Implications of Corporate Commitments to Automation
This shift indicates that automating AI R&D is no longer a distant or aspirational goal but an active, strategic objective. The explicit commitments suggest that the industry is aligning its resources and research efforts toward achieving automation within a defined timeframe. If successful, this could dramatically accelerate AI development, reduce reliance on human researchers for routine tasks, and reshape the competitive landscape. It also raises questions about safety, oversight, and the economic impact of automating core research functions, making this a pivotal moment for AI policy and industry strategy.
Industry Trends Toward Automated AI R&D
Over recent years, leading AI labs have increasingly emphasized automation as a core part of their research agendas. OpenAI’s October 2025 statement about developing an automated research intern exemplifies this shift, moving from general research aspirations to specific, time-bound targets. Anthropic’s publication of its Automated Alignment Researchers program and DeepMind’s cautious language reflect a broader industry consensus on the importance of automation for scaling capabilities and safety research. The $500 million funding round for Recursive Superintelligence underscores the growing financial commitment to this vision, signaling that automation is now a central strategic focus rather than a future possibility.
“Our Automated Alignment Researchers program demonstrates our commitment to automating safety research to scale capabilities.”
— Dario Amodei, Anthropic CEO
Uncertainties About Automation Feasibility
While commitments are explicit, it remains unclear whether these targets will be met on schedule.
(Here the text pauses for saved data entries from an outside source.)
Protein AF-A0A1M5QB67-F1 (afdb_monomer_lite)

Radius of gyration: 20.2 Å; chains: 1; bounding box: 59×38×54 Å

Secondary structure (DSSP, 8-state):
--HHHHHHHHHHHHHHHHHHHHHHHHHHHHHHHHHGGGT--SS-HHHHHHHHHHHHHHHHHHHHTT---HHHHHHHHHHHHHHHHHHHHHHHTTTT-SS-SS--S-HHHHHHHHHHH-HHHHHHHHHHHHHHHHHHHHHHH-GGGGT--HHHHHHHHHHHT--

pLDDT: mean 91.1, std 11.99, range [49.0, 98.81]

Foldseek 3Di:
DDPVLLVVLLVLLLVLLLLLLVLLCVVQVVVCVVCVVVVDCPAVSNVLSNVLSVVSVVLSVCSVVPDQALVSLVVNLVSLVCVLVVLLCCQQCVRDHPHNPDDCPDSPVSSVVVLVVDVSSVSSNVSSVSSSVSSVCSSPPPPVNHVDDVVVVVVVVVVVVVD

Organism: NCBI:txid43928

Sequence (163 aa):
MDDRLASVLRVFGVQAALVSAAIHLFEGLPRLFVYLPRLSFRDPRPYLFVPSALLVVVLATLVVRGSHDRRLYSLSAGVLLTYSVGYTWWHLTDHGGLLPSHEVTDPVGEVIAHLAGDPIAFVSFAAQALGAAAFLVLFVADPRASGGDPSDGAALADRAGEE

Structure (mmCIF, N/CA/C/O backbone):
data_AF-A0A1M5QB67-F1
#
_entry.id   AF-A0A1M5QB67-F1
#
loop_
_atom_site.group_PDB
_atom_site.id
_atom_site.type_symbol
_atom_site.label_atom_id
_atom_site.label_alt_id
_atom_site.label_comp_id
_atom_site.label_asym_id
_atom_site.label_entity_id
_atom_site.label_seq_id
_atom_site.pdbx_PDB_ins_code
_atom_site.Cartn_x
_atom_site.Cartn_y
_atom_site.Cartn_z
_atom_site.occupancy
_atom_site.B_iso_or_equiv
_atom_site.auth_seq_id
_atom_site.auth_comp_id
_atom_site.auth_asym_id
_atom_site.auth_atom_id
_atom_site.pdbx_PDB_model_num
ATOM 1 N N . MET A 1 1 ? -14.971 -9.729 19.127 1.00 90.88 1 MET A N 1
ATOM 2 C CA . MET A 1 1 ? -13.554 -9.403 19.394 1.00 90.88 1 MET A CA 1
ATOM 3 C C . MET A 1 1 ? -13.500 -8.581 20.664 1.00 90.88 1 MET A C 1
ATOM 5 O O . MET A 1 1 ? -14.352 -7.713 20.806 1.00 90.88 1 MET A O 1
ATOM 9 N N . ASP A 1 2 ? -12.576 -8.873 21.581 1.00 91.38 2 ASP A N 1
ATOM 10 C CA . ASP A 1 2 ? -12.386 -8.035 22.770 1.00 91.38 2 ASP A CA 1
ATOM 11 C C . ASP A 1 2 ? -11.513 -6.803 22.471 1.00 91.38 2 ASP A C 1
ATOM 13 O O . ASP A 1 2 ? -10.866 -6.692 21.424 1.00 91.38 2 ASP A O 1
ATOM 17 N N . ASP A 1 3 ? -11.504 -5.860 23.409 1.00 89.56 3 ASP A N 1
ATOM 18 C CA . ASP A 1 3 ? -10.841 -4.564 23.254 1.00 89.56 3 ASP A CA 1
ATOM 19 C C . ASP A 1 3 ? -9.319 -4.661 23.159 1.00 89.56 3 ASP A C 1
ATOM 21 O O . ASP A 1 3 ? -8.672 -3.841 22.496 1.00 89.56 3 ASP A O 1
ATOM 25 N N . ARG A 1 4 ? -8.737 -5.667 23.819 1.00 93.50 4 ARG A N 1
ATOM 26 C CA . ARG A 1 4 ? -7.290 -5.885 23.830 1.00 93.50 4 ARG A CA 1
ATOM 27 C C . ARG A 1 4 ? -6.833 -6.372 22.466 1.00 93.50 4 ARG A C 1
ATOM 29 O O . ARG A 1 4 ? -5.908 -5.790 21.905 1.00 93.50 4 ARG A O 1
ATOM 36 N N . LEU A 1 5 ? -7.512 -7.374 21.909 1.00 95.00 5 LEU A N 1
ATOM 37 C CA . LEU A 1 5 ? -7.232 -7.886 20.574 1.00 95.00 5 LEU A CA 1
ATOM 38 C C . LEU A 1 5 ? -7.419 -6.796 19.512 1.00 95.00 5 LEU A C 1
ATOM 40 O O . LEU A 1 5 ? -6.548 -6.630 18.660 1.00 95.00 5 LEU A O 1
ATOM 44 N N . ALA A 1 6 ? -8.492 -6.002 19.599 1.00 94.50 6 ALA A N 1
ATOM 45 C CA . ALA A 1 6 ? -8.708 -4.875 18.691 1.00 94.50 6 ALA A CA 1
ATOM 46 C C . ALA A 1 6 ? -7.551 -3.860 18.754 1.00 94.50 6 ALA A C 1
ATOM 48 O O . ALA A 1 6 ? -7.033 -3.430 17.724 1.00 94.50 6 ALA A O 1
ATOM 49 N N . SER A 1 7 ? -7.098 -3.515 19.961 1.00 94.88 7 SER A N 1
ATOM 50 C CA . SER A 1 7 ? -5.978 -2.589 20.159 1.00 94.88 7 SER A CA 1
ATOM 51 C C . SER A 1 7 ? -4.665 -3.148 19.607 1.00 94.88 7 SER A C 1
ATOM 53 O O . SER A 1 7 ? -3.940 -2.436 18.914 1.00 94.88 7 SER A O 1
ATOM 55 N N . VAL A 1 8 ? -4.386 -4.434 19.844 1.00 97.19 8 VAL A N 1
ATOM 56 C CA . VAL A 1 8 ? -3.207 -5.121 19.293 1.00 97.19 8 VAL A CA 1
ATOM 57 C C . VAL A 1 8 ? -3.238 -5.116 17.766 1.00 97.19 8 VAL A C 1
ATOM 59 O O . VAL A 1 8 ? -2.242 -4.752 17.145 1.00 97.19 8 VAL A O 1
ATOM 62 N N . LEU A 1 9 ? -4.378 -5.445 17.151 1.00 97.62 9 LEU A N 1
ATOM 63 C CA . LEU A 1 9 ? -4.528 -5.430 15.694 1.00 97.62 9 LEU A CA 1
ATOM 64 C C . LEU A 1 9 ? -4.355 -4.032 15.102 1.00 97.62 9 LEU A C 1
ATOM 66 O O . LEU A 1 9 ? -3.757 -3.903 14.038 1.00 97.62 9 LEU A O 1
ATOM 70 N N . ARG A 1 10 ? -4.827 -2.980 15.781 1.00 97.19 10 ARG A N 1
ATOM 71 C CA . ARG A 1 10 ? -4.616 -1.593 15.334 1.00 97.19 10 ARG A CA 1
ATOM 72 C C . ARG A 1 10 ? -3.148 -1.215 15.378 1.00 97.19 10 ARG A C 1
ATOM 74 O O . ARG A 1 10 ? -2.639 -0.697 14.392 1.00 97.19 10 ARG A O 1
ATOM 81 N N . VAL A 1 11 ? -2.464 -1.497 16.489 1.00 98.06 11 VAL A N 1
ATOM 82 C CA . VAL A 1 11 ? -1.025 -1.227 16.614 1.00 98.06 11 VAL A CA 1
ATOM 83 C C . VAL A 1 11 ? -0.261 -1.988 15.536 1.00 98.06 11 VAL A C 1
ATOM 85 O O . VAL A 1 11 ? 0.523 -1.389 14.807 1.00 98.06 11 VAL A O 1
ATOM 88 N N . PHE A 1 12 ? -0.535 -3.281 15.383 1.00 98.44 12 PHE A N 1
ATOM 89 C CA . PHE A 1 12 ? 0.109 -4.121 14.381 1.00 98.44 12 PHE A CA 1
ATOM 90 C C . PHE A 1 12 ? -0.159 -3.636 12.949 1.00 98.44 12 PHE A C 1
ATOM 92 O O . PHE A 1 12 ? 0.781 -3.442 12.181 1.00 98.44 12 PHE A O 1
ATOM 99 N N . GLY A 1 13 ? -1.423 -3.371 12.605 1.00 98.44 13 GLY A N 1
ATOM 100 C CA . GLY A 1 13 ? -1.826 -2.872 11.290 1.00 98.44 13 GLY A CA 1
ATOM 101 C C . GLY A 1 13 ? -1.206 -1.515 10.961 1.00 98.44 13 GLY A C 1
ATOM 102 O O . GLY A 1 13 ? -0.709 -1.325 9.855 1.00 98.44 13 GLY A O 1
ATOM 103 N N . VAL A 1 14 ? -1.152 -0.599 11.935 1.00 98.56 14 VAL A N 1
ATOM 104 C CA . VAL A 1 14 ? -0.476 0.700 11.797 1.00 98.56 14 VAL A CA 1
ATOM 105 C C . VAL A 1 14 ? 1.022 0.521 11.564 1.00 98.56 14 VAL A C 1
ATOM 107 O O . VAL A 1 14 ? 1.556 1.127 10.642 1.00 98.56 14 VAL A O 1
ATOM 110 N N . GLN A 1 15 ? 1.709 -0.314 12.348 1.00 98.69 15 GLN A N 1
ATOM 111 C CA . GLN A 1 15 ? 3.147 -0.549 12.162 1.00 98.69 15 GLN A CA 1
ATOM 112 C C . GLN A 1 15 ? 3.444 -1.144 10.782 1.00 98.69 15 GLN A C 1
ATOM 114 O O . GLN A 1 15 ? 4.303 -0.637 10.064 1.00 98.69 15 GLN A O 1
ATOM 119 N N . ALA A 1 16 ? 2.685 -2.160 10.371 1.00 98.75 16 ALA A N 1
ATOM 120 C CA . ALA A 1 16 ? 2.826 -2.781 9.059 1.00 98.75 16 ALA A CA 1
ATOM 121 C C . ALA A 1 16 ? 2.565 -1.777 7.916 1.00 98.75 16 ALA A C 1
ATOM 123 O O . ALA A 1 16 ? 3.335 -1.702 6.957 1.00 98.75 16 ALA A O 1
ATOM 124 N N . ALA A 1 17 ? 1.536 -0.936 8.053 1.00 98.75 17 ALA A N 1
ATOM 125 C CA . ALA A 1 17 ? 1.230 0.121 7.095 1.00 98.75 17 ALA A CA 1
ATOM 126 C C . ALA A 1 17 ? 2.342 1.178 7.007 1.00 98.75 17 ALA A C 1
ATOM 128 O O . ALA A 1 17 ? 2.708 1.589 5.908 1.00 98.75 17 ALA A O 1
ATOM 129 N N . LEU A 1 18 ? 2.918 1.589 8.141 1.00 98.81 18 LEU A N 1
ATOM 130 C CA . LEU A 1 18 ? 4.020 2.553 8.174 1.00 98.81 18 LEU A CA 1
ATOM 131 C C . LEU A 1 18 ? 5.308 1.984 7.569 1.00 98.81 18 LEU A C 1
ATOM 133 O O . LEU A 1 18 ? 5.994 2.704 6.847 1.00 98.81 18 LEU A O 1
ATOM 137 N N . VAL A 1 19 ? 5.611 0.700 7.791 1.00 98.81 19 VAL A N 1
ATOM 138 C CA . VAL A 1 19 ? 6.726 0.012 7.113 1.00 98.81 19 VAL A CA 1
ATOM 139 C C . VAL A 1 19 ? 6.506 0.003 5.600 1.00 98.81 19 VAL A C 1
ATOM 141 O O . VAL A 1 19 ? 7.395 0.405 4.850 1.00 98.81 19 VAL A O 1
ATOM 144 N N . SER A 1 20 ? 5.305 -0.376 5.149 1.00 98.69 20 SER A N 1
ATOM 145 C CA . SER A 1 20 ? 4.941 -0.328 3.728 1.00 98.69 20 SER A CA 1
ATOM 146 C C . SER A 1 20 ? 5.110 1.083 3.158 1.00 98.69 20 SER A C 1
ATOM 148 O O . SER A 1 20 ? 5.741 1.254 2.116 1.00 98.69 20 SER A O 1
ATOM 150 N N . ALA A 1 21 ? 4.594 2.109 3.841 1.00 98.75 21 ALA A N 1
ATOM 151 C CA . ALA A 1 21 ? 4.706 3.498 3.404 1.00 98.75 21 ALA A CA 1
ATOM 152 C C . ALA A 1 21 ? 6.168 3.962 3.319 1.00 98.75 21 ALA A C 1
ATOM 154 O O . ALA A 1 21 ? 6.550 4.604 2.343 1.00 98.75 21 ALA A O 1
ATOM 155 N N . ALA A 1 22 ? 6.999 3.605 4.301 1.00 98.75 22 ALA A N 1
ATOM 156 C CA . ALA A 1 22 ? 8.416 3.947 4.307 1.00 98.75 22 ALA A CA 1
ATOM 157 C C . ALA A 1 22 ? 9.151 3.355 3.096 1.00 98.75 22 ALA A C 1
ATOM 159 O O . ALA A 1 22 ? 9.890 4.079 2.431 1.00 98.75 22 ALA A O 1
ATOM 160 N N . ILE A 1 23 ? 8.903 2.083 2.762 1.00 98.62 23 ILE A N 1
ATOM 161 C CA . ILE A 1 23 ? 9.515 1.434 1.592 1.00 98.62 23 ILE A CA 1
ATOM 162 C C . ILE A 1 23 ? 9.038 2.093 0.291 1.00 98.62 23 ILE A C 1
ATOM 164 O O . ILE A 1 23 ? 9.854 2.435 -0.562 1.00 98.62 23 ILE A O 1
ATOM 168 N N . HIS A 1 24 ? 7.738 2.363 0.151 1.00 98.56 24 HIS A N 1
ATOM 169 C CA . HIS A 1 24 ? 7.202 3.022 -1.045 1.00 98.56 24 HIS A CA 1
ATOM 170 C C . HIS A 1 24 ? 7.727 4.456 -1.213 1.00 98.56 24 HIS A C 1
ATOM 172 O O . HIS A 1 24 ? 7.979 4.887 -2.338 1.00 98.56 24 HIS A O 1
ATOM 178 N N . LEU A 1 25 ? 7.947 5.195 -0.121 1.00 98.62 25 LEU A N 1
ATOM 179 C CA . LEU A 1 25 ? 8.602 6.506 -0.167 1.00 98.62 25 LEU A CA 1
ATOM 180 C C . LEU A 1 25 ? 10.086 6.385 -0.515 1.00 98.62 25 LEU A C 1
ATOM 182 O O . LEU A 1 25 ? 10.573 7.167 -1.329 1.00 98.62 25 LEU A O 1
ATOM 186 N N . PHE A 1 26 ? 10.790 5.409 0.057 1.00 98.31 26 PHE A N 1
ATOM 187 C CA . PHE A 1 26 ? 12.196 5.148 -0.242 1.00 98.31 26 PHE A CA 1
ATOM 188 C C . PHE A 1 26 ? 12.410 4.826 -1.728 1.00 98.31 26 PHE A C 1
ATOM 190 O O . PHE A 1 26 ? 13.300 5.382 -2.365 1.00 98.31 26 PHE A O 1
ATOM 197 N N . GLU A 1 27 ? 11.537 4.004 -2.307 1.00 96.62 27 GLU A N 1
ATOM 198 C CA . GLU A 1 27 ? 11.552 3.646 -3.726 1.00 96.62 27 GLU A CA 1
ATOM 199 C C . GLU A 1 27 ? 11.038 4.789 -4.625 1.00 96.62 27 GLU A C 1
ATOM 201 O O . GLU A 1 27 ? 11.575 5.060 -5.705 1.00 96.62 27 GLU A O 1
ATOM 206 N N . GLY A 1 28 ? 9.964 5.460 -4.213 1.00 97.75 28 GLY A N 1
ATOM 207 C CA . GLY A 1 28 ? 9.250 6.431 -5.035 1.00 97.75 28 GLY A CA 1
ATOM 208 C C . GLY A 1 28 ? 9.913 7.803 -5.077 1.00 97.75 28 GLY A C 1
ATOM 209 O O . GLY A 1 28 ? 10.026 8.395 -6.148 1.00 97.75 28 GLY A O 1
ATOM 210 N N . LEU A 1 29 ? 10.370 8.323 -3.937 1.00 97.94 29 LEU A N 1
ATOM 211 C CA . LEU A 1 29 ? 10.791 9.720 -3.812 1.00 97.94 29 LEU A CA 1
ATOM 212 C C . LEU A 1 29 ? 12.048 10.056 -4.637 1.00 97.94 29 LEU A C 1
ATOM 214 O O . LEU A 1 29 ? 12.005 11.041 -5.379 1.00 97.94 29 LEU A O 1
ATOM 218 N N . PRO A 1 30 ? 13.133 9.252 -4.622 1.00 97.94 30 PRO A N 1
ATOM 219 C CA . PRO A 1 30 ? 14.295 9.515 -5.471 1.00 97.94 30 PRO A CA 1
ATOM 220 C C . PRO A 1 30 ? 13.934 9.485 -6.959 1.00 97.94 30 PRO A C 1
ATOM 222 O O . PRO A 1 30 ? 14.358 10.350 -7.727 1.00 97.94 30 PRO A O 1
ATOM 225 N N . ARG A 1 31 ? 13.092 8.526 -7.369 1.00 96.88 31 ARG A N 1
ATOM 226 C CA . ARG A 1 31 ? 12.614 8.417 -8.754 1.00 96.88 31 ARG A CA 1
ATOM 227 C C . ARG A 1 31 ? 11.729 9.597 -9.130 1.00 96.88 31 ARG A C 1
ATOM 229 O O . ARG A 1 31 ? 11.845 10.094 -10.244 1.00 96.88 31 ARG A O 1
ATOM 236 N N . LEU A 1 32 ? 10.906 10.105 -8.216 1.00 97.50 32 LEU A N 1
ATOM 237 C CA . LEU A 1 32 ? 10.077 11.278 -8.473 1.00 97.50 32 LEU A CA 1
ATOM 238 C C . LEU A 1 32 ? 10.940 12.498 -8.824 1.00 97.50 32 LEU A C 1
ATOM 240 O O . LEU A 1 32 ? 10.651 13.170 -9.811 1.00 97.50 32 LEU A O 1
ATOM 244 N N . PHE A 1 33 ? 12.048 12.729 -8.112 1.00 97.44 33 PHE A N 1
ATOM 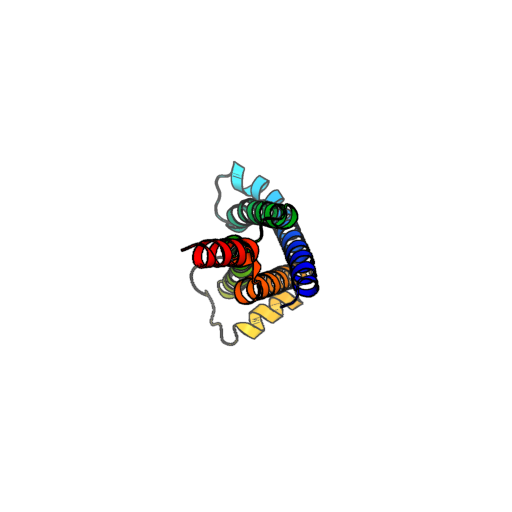245 C CA . PHE A 1 33 ? 12.999 13.802 -8.442 1.00 97.44 33 PHE A CA 1
ATOM 246 C C . PHE A 1 33 ? 13.705 13.613 -9.793 1.00 97.44 33 PHE A C 1
ATOM 248 O O . PHE A 1 33 ? 14.176 14.582 -10.388 1.00 97.44 33 PHE A O 1
ATOM 255 N N . VAL A 1 34 ? 13.751 12.386 -10.314 1.00 96.69 34 VAL A N 1
ATOM 256 C CA . VAL A 1 34 ? 14.253 12.097 -11.661 1.00 96.69 34 VAL A CA 1
ATOM 257 C C . VAL A 1 34 ? 13.156 12.315 -12.711 1.00 96.69 34 VAL A C 1
ATOM 259 O O . VAL A 1 34 ? 13.363 13.034 -13.688 1.00 96.69 34 VAL A O 1
ATOM 262 N N . TYR A 1 35 ? 11.979 11.723 -12.553 1.00 95.88 35 TYR A N 1
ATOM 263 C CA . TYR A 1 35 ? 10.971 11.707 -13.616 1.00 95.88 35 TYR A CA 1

The technical challenges of fully automating AI research tasks are significant, and the pace of capability development is uncertain. DeepMind’s cautious language suggests that the timeline depends heavily on future breakthroughs, and the actual operationalization of these plans remains to be seen. Additionally, the broader industry’s ability to coordinate and address safety concerns as automation advances is still developing.
Next Steps for Industry Automation Efforts
The immediate next step is for OpenAI to attempt to deliver its automated research intern by September 2026, which will serve as a proof point for broader industry ambitions. Concurrently, Anthropic and DeepMind are expected to continue refining their respective programs, with progress reports and potential demonstrations. Investors and regulators will monitor these developments closely, assessing both technical feasibility and safety implications. The industry will also likely see increased collaboration and standard-setting around automation and oversight protocols in the coming months.
Key Questions
What does automating AI research tasks involve?
It involves developing AI systems capable of performing routine research activities such as reading papers, running experiments, summarizing results, and implementing algorithms, thus reducing the need for human researchers in these roles.
Why is the September 2026 target significant?
This date marks a concrete milestone where automation of a fundamental research role is expected to be operational, signaling a potential shift in how AI development is conducted industry-wide.
Are these commitments legally binding or just strategic goals?
They are public commitments and strategic targets announced by the organizations, but not legally binding. Their success depends on technical progress and operational execution.
What are the safety and ethical concerns associated with automation?
Automating core research functions raises questions about oversight, safety, and the potential for unintended consequences, which industry leaders are beginning to address through safety programs and regulation discussions.
How might automation impact the AI research workforce?
If successful, automation could significantly reduce the need for entry-level research roles, potentially reshaping employment patterns and requiring new skill sets for human researchers.